(Excerpts from a dataset)
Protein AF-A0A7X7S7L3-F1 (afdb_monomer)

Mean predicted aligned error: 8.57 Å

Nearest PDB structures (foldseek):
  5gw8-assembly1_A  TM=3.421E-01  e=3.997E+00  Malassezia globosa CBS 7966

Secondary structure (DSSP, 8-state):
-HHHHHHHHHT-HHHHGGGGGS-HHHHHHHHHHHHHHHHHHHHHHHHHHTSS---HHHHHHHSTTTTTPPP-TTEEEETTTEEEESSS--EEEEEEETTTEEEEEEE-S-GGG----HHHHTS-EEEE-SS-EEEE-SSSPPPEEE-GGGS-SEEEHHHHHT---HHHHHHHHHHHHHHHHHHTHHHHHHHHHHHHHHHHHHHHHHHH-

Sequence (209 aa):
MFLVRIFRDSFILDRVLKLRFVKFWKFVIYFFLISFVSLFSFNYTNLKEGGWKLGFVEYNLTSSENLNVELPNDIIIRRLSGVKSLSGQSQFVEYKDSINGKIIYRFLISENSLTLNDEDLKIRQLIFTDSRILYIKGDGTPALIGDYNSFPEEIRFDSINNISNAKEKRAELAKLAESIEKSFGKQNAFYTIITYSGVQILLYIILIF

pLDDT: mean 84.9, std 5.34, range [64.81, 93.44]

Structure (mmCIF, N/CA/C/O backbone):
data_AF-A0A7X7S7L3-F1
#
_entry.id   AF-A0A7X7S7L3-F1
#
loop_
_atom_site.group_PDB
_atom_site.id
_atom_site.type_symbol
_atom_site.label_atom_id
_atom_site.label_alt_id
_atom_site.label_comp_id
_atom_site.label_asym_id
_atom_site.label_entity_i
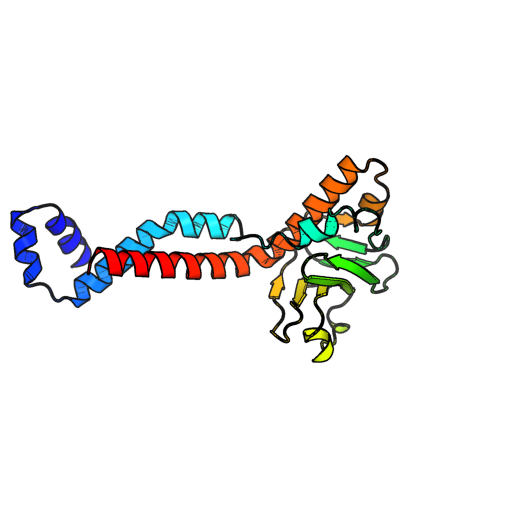d
_atom_site.label_seq_id
_atom_site.pdbx_PDB_ins_code
_atom_site.Cartn_x
_atom_site.Cartn_y
_atom_site.Cartn_z
_atom_site.occupancy
_atom_site.B_iso_or_equiv
_atom_site.auth_seq_id
_atom_site.auth_comp_id
_atom_site.auth_asym_id
_atom_site.auth_atom_id
_atom_site.pdbx_PDB_model_num
ATOM 1 N N . MET A 1 1 ? -34.513 9.571 26.685 1.00 70.19 1 MET A N 1
ATOM 2 C CA . MET A 1 1 ? -33.152 9.222 26.213 1.00 70.19 1 MET A CA 1
ATOM 3 C C . MET A 1 1 ? -32.165 9.271 27.374 1.00 70.19 1 MET A C 1
ATOM 5 O O . MET A 1 1 ? -31.972 10.336 27.944 1.00 70.19 1 MET A O 1
ATOM 9 N N . PHE A 1 2 ? -31.581 8.135 27.775 1.00 79.06 2 PHE A N 1
ATOM 10 C CA . PHE A 1 2 ? -30.652 8.095 28.918 1.00 79.06 2 PHE A CA 1
ATOM 11 C C . PHE A 1 2 ? -29.342 8.851 28.635 1.00 79.06 2 PHE A C 1
ATOM 13 O O . PHE A 1 2 ? -28.820 9.484 29.540 1.00 79.06 2 PHE A O 1
ATOM 20 N N . LEU A 1 3 ? -28.885 8.850 27.379 1.00 78.19 3 LEU A N 1
ATOM 21 C CA . LEU A 1 3 ? -27.702 9.567 26.890 1.00 78.19 3 LEU A CA 1
ATOM 22 C C . LEU A 1 3 ? -27.739 11.067 27.199 1.00 78.19 3 LEU A C 1
ATOM 24 O O . LEU A 1 3 ? -26.883 11.570 27.916 1.00 78.19 3 LEU A O 1
ATOM 28 N N . VAL A 1 4 ? -28.783 11.759 26.735 1.00 79.38 4 VAL A N 1
ATOM 29 C CA . VAL A 1 4 ? -28.974 13.202 26.966 1.00 79.38 4 VAL A CA 1
ATOM 30 C C . VAL A 1 4 ? -29.097 13.516 28.457 1.00 79.38 4 VAL A C 1
ATOM 32 O O . VAL A 1 4 ? -28.625 14.549 28.919 1.00 79.38 4 VAL A O 1
ATOM 35 N N . ARG A 1 5 ? -29.714 12.612 29.228 1.00 80.19 5 ARG A N 1
ATOM 36 C CA . ARG A 1 5 ? -29.858 12.777 30.675 1.00 80.19 5 ARG A CA 1
ATOM 37 C C . ARG A 1 5 ? -28.517 12.657 31.395 1.00 80.19 5 ARG A C 1
ATOM 39 O O . ARG A 1 5 ? -28.243 13.509 32.225 1.00 80.19 5 ARG A O 1
ATOM 46 N N . ILE A 1 6 ? -27.701 11.652 31.063 1.00 82.56 6 ILE A N 1
ATOM 47 C CA . ILE A 1 6 ? -26.349 11.503 31.619 1.00 82.56 6 ILE A CA 1
ATOM 48 C C . ILE A 1 6 ? -25.513 12.729 31.253 1.00 82.56 6 ILE A C 1
ATOM 50 O O . ILE A 1 6 ? -25.016 13.380 32.158 1.00 82.56 6 ILE
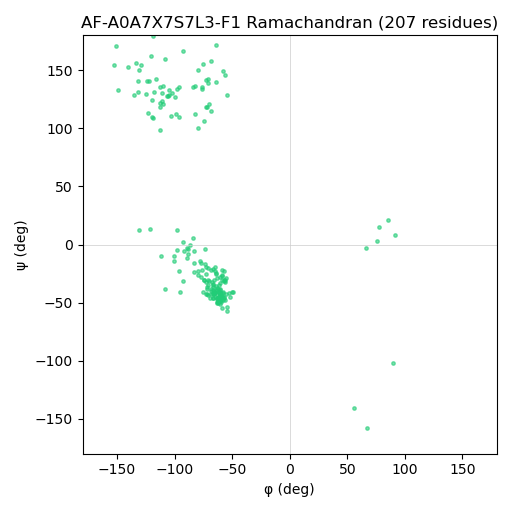 A O 1
ATOM 54 N N . PHE A 1 7 ? -25.474 13.120 29.973 1.00 81.69 7 PHE A N 1
ATOM 55 C CA . PHE A 1 7 ? -24.738 14.305 29.521 1.00 81.69 7 PHE A CA 1
ATOM 56 C C . PHE A 1 7 ? -25.146 15.574 30.276 1.00 81.69 7 PHE A C 1
ATOM 58 O O . PHE A 1 7 ? -24.309 16.239 30.871 1.00 81.69 7 PHE A O 1
ATOM 65 N N . ARG A 1 8 ? -26.445 15.890 30.311 1.00 82.88 8 ARG A N 1
ATOM 66 C CA . ARG A 1 8 ? -26.967 17.080 30.999 1.00 82.88 8 ARG A CA 1
ATOM 67 C C . ARG A 1 8 ? -26.671 17.055 32.497 1.00 82.88 8 ARG A C 1
ATOM 69 O O . ARG A 1 8 ? -26.322 18.082 33.073 1.00 82.88 8 ARG A O 1
ATOM 76 N N . ASP A 1 9 ? -26.873 15.907 33.136 1.00 83.25 9 ASP A N 1
ATOM 77 C CA . ASP A 1 9 ? -26.728 15.776 34.583 1.00 83.25 9 ASP A CA 1
ATOM 78 C C . ASP A 1 9 ? -25.240 15.703 34.999 1.00 83.25 9 ASP A C 1
ATOM 80 O O . ASP A 1 9 ? -24.947 15.972 36.159 1.00 83.25 9 ASP A O 1
ATOM 84 N N . SER A 1 10 ? -24.302 15.439 34.073 1.00 77.94 10 SER A N 1
ATOM 85 C CA . SER A 1 10 ? -22.845 15.486 34.303 1.00 77.94 10 SER A CA 1
ATOM 86 C C . SER A 1 10 ? -22.284 16.895 34.543 1.00 77.94 10 SER A C 1
ATOM 88 O O . SER A 1 10 ? -21.229 17.012 35.155 1.00 77.94 10 SER A O 1
ATOM 90 N N . PHE A 1 11 ? -22.970 17.958 34.107 1.00 79.44 11 PHE A N 1
ATOM 91 C CA . PHE A 1 11 ? -22.509 19.349 34.277 1.00 79.44 11 PHE A CA 1
ATOM 92 C C . PHE A 1 11 ? -23.131 20.069 35.483 1.00 79.44 11 PHE A C 1
ATOM 94 O O . PHE A 1 11 ? -22.775 21.209 35.770 1.00 79.44 11 PHE A O 1
ATOM 101 N N . ILE A 1 12 ? -24.076 19.436 36.189 1.00 83.62 12 ILE A N 1
ATOM 102 C CA . ILE A 1 12 ? -24.816 20.050 37.301 1.00 83.62 12 ILE A CA 1
ATOM 103 C C . ILE A 1 12 ? -24.533 19.259 38.579 1.00 83.62 12 ILE A C 1
ATOM 105 O O . ILE A 1 12 ? -25.041 18.150 38.739 1.00 83.62 12 ILE A O 1
ATOM 109 N N . LEU A 1 13 ? -23.775 19.847 39.508 1.00 74.62 13 LEU A N 1
ATOM 110 C CA . LEU A 1 13 ? -23.248 19.178 40.708 1.00 74.62 13 LEU A CA 1
ATOM 111 C C . LEU A 1 13 ? -24.332 18.449 41.537 1.00 74.62 13 LEU A C 1
ATOM 113 O O . LEU A 1 13 ? -24.185 17.269 41.854 1.00 74.62 13 LEU A O 1
ATOM 117 N N . ASP A 1 14 ? -25.483 19.089 41.767 1.00 77.94 14 ASP A N 1
ATOM 118 C CA . ASP A 1 14 ? -26.624 18.506 42.502 1.00 77.94 14 ASP A CA 1
ATOM 119 C C . ASP A 1 14 ? -27.257 17.288 41.809 1.00 77.94 14 ASP A C 1
ATOM 121 O O . ASP A 1 14 ? -27.926 16.453 42.428 1.00 77.94 14 ASP A O 1
ATOM 125 N N . ARG A 1 15 ? -27.098 17.194 40.486 1.00 79.19 15 ARG A N 1
ATOM 126 C CA . ARG A 1 15 ? -27.647 16.109 39.664 1.00 79.19 15 ARG A CA 1
ATOM 127 C C . ARG A 1 15 ? -26.625 15.006 39.421 1.00 79.19 15 ARG A C 1
ATOM 129 O O . ARG A 1 15 ? -27.044 13.863 39.247 1.00 79.19 15 ARG A O 1
ATOM 136 N N . VAL A 1 16 ? -25.328 15.302 39.521 1.00 78.19 16 VAL A N 1
ATOM 137 C CA . VAL A 1 16 ? -24.251 14.302 39.462 1.00 78.19 16 VAL A CA 1
ATOM 138 C C . VAL A 1 16 ? -24.425 13.244 40.551 1.00 78.19 16 VAL A C 1
ATOM 140 O O . VAL A 1 16 ? -24.322 12.054 40.273 1.00 78.19 16 VAL A O 1
ATOM 143 N N . LEU A 1 17 ? -24.802 13.624 41.775 1.00 76.19 17 LEU A N 1
ATOM 144 C CA . LEU A 1 17 ? -25.034 12.651 42.854 1.00 76.19 17 LEU A CA 1
ATOM 145 C C . LEU A 1 17 ? -26.195 11.685 42.550 1.00 76.19 17 LEU A C 1
ATOM 147 O O . LEU A 1 17 ? -26.172 10.526 42.966 1.00 76.19 17 LEU A O 1
ATOM 151 N N . LYS A 1 18 ? -27.185 12.122 41.758 1.00 78.75 18 LYS A N 1
ATOM 152 C CA . LYS A 1 18 ? -28.312 11.280 41.316 1.00 78.75 18 LYS A CA 1
ATOM 153 C C . LYS A 1 18 ? -27.901 10.265 40.245 1.00 78.75 18 LYS A C 1
ATOM 155 O O . LYS A 1 18 ? -28.620 9.286 40.038 1.00 78.75 18 LYS A O 1
ATOM 160 N N . LEU A 1 19 ? -26.748 10.456 39.598 1.00 79.50 19 LEU A N 1
ATOM 161 C CA . LEU A 1 19 ? -26.190 9.518 38.624 1.00 79.50 19 LEU A CA 1
ATOM 162 C C . LEU A 1 19 ? -25.679 8.223 39.280 1.00 79.50 19 LEU A C 1
ATOM 164 O O . LEU A 1 19 ? -25.654 7.195 38.609 1.00 79.50 19 LEU A O 1
ATOM 168 N N . ARG A 1 20 ? -25.392 8.214 40.595 1.00 76.56 20 ARG A N 1
ATOM 169 C CA . ARG A 1 20 ? -24.973 7.006 41.341 1.00 76.56 20 ARG A CA 1
ATOM 170 C C . ARG A 1 20 ? -25.974 5.846 41.232 1.00 76.56 20 ARG A C 1
ATOM 172 O O . ARG A 1 20 ? -25.575 4.689 41.247 1.00 76.56 20 ARG A O 1
ATOM 179 N N . PHE A 1 21 ? -27.268 6.141 41.112 1.00 79.44 21 PHE A N 1
ATOM 180 C CA . PHE A 1 21 ? -28.327 5.124 41.038 1.00 79.44 21 PHE A CA 1
ATOM 181 C C . PHE A 1 21 ? -28.585 4.610 39.612 1.00 79.44 21 PHE A C 1
ATOM 183 O O . PHE A 1 21 ? -29.462 3.773 39.387 1.00 79.44 21 PHE A O 1
ATOM 190 N N . VAL A 1 22 ? -27.856 5.120 38.617 1.00 83.88 22 VAL A N 1
ATOM 191 C CA . VAL A 1 22 ? -27.982 4.683 37.226 1.00 83.88 22 VAL A CA 1
ATOM 192 C C . VAL A 1 22 ? -27.156 3.412 37.016 1.00 83.88 22 VAL A C 1
ATOM 194 O O . VAL A 1 22 ? -26.021 3.310 37.464 1.00 83.88 22 VAL A O 1
ATOM 197 N N . LYS A 1 23 ? -27.723 2.428 36.302 1.00 87.25 23 LYS A N 1
ATOM 198 C CA . LYS A 1 23 ? -27.028 1.172 35.970 1.00 87.25 23 LYS A CA 1
ATOM 199 C C . LYS A 1 23 ? -25.688 1.453 35.277 1.00 87.25 23 LYS A C 1
ATOM 201 O O . LYS A 1 23 ? -25.678 2.122 34.243 1.00 87.25 23 LYS A O 1
ATOM 206 N N . PHE A 1 24 ? -24.611 0.853 35.785 1.00 82.44 24 PHE A N 1
ATOM 207 C CA . PHE A 1 24 ? -23.237 1.019 35.293 1.00 82.44 24 PHE A CA 1
ATOM 208 C C . PHE A 1 24 ? -23.096 0.854 33.769 1.00 82.44 24 PHE A C 1
ATOM 210 O O . PHE A 1 24 ? -22.463 1.673 33.111 1.00 82.44 24 PHE A O 1
ATOM 217 N N . TRP A 1 25 ? -23.783 -0.126 33.172 1.00 81.81 25 TRP A N 1
ATOM 218 C CA . TRP A 1 25 ? -23.722 -0.381 31.724 1.00 81.81 25 TRP A CA 1
ATOM 219 C C . TRP A 1 25 ? -24.151 0.824 30.861 1.00 81.81 25 TRP A C 1
ATOM 221 O O . TRP A 1 25 ? -23.680 0.988 29.742 1.00 81.81 25 TRP A O 1
ATOM 231 N N . LYS A 1 26 ? -24.994 1.729 31.384 1.00 87.00 26 LYS A N 1
ATOM 232 C CA . LYS A 1 26 ? -25.353 2.975 30.682 1.00 87.00 26 LYS A CA 1
ATOM 233 C C . LYS A 1 26 ? -24.185 3.961 30.606 1.00 87.00 26 LYS A C 1
ATOM 235 O O . LYS A 1 26 ? -24.100 4.689 29.621 1.00 87.00 26 LYS A O 1
ATOM 240 N N . PHE A 1 27 ? -23.301 3.971 31.604 1.00 82.88 27 PHE A N 1
ATOM 241 C CA . PHE A 1 27 ? -22.063 4.751 31.564 1.00 82.88 27 PHE A CA 1
ATOM 242 C C . PHE A 1 27 ? -21.060 4.146 30.591 1.00 82.88 27 PHE A C 1
ATOM 244 O O . PHE A 1 27 ? -20.420 4.897 29.873 1.00 82.88 27 PHE A O 1
ATOM 251 N N . VAL A 1 28 ? -20.998 2.814 30.488 1.00 83.88 28 VAL A N 1
ATOM 252 C CA . VAL A 1 28 ? -20.164 2.130 29.486 1.00 83.88 28 VAL A CA 1
ATOM 253 C C . VAL A 1 28 ? -20.580 2.529 28.064 1.00 83.88 28 VAL A C 1
ATOM 255 O O . VAL A 1 28 ? -19.740 2.963 27.284 1.00 83.88 28 VAL A O 1
ATOM 258 N N . ILE A 1 29 ? -21.879 2.480 27.732 1.00 85.31 29 ILE A N 1
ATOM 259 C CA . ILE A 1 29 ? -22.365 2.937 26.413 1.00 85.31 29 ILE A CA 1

Directions for this task
The reply should hold exactly the lines above, starting at the line with "ATOM 46 N N" and ending at the line with "ATOM 101 N N", and no pictures.

Result
ATOM 46 N N . ILE A 1 6 ? -27.701 11.652 31.063 1.00 82.56 6 ILE A N 1
ATOM 47 C CA . ILE A 1 6 ? -26.349 11.503 31.619 1.00 82.56 6 ILE A CA 1
ATOM 48 C C . ILE A 1 6 ? -25.513 12.729 31.253 1.00 82.56 6 ILE A C 1
ATOM 50 O O . ILE A 1 6 ? -25.016 13.380 32.158 1.00 82.56 6 ILE
 A O 1
ATOM 54 N N . PHE A 1 7 ? -25.474 13.120 29.973 1.00 81.69 7 PHE A N 1
ATOM 55 C CA . PHE A 1 7 ? -24.738 14.305 29.521 1.00 81.69 7 PHE A CA 1
ATOM 56 C C . PHE A 1 7 ? -25.146 15.574 30.276 1.00 81.69 7 PHE A C 1
ATOM 58 O O . PHE A 1 7 ? -24.309 16.239 30.871 1.00 81.69 7 PHE A O 1
ATOM 65 N N . ARG A 1 8 ? -26.445 15.890 30.311 1.00 82.88 8 ARG A N 1
ATOM 66 C CA . ARG A 1 8 ? -26.967 17.080 30.999 1.00 82.88 8 ARG A CA 1
ATOM 67 C C . ARG A 1 8 ? -26.671 17.055 32.497 1.00 82.88 8 ARG A C 1
ATOM 69 O O . ARG A 1 8 ? -26.322 18.082 33.073 1.00 82.88 8 ARG A O 1
ATOM 76 N N . ASP A 1 9 ? -26.873 15.907 33.136 1.00 83.25 9 ASP A N 1
ATOM 77 C CA . ASP A 1 9 ? -26.728 15.776 34.583 1.00 83.25 9 ASP A CA 1
ATOM 78 C C . ASP A 1 9 ? -25.240 15.703 34.999 1.00 83.25 9 ASP A C 1
ATOM 80 O O . ASP A 1 9 ? -24.947 15.972 36.159 1.00 83.25 9 ASP A O 1
ATOM 84 N N . SER A 1 10 ? -24.302 15.439 34.073 1.00 77.94 10 SER A N 1
ATOM 85 C CA . SER A 1 10 ? -22.845 15.486 34.303 1.00 77.94 10 SER A CA 1
ATOM 86 C C . SER A 1 10 ? -22.284 16.895 34.543 1.00 77.94 10 SER A C 1
ATOM 88 O O . SER A 1 10 ? -21.229 17.012 35.155 1.00 77.94 10 SER A O 1
ATOM 90 N N . PHE A 1 11 ? -22.970 17.958 34.107 1.00 79.44 11 PHE A N 1
ATOM 91 C CA . PHE A 1 11 ? -22.509 19.349 34.277 1.00 79.44 11 PHE A CA 1
ATOM 92 C C . PHE A 1 11 ? -23.131 20.069 35.483 1.00 79.44 11 PHE A C 1
ATOM 94 O O . PHE A 1 11 ? -22.775 21.209 35.770 1.00 79.44 11 PHE A O 1
ATOM 101 N N . ILE A 1 12 ? -24.076 19.436 36.189 1.00 83.62 12 ILE A N 1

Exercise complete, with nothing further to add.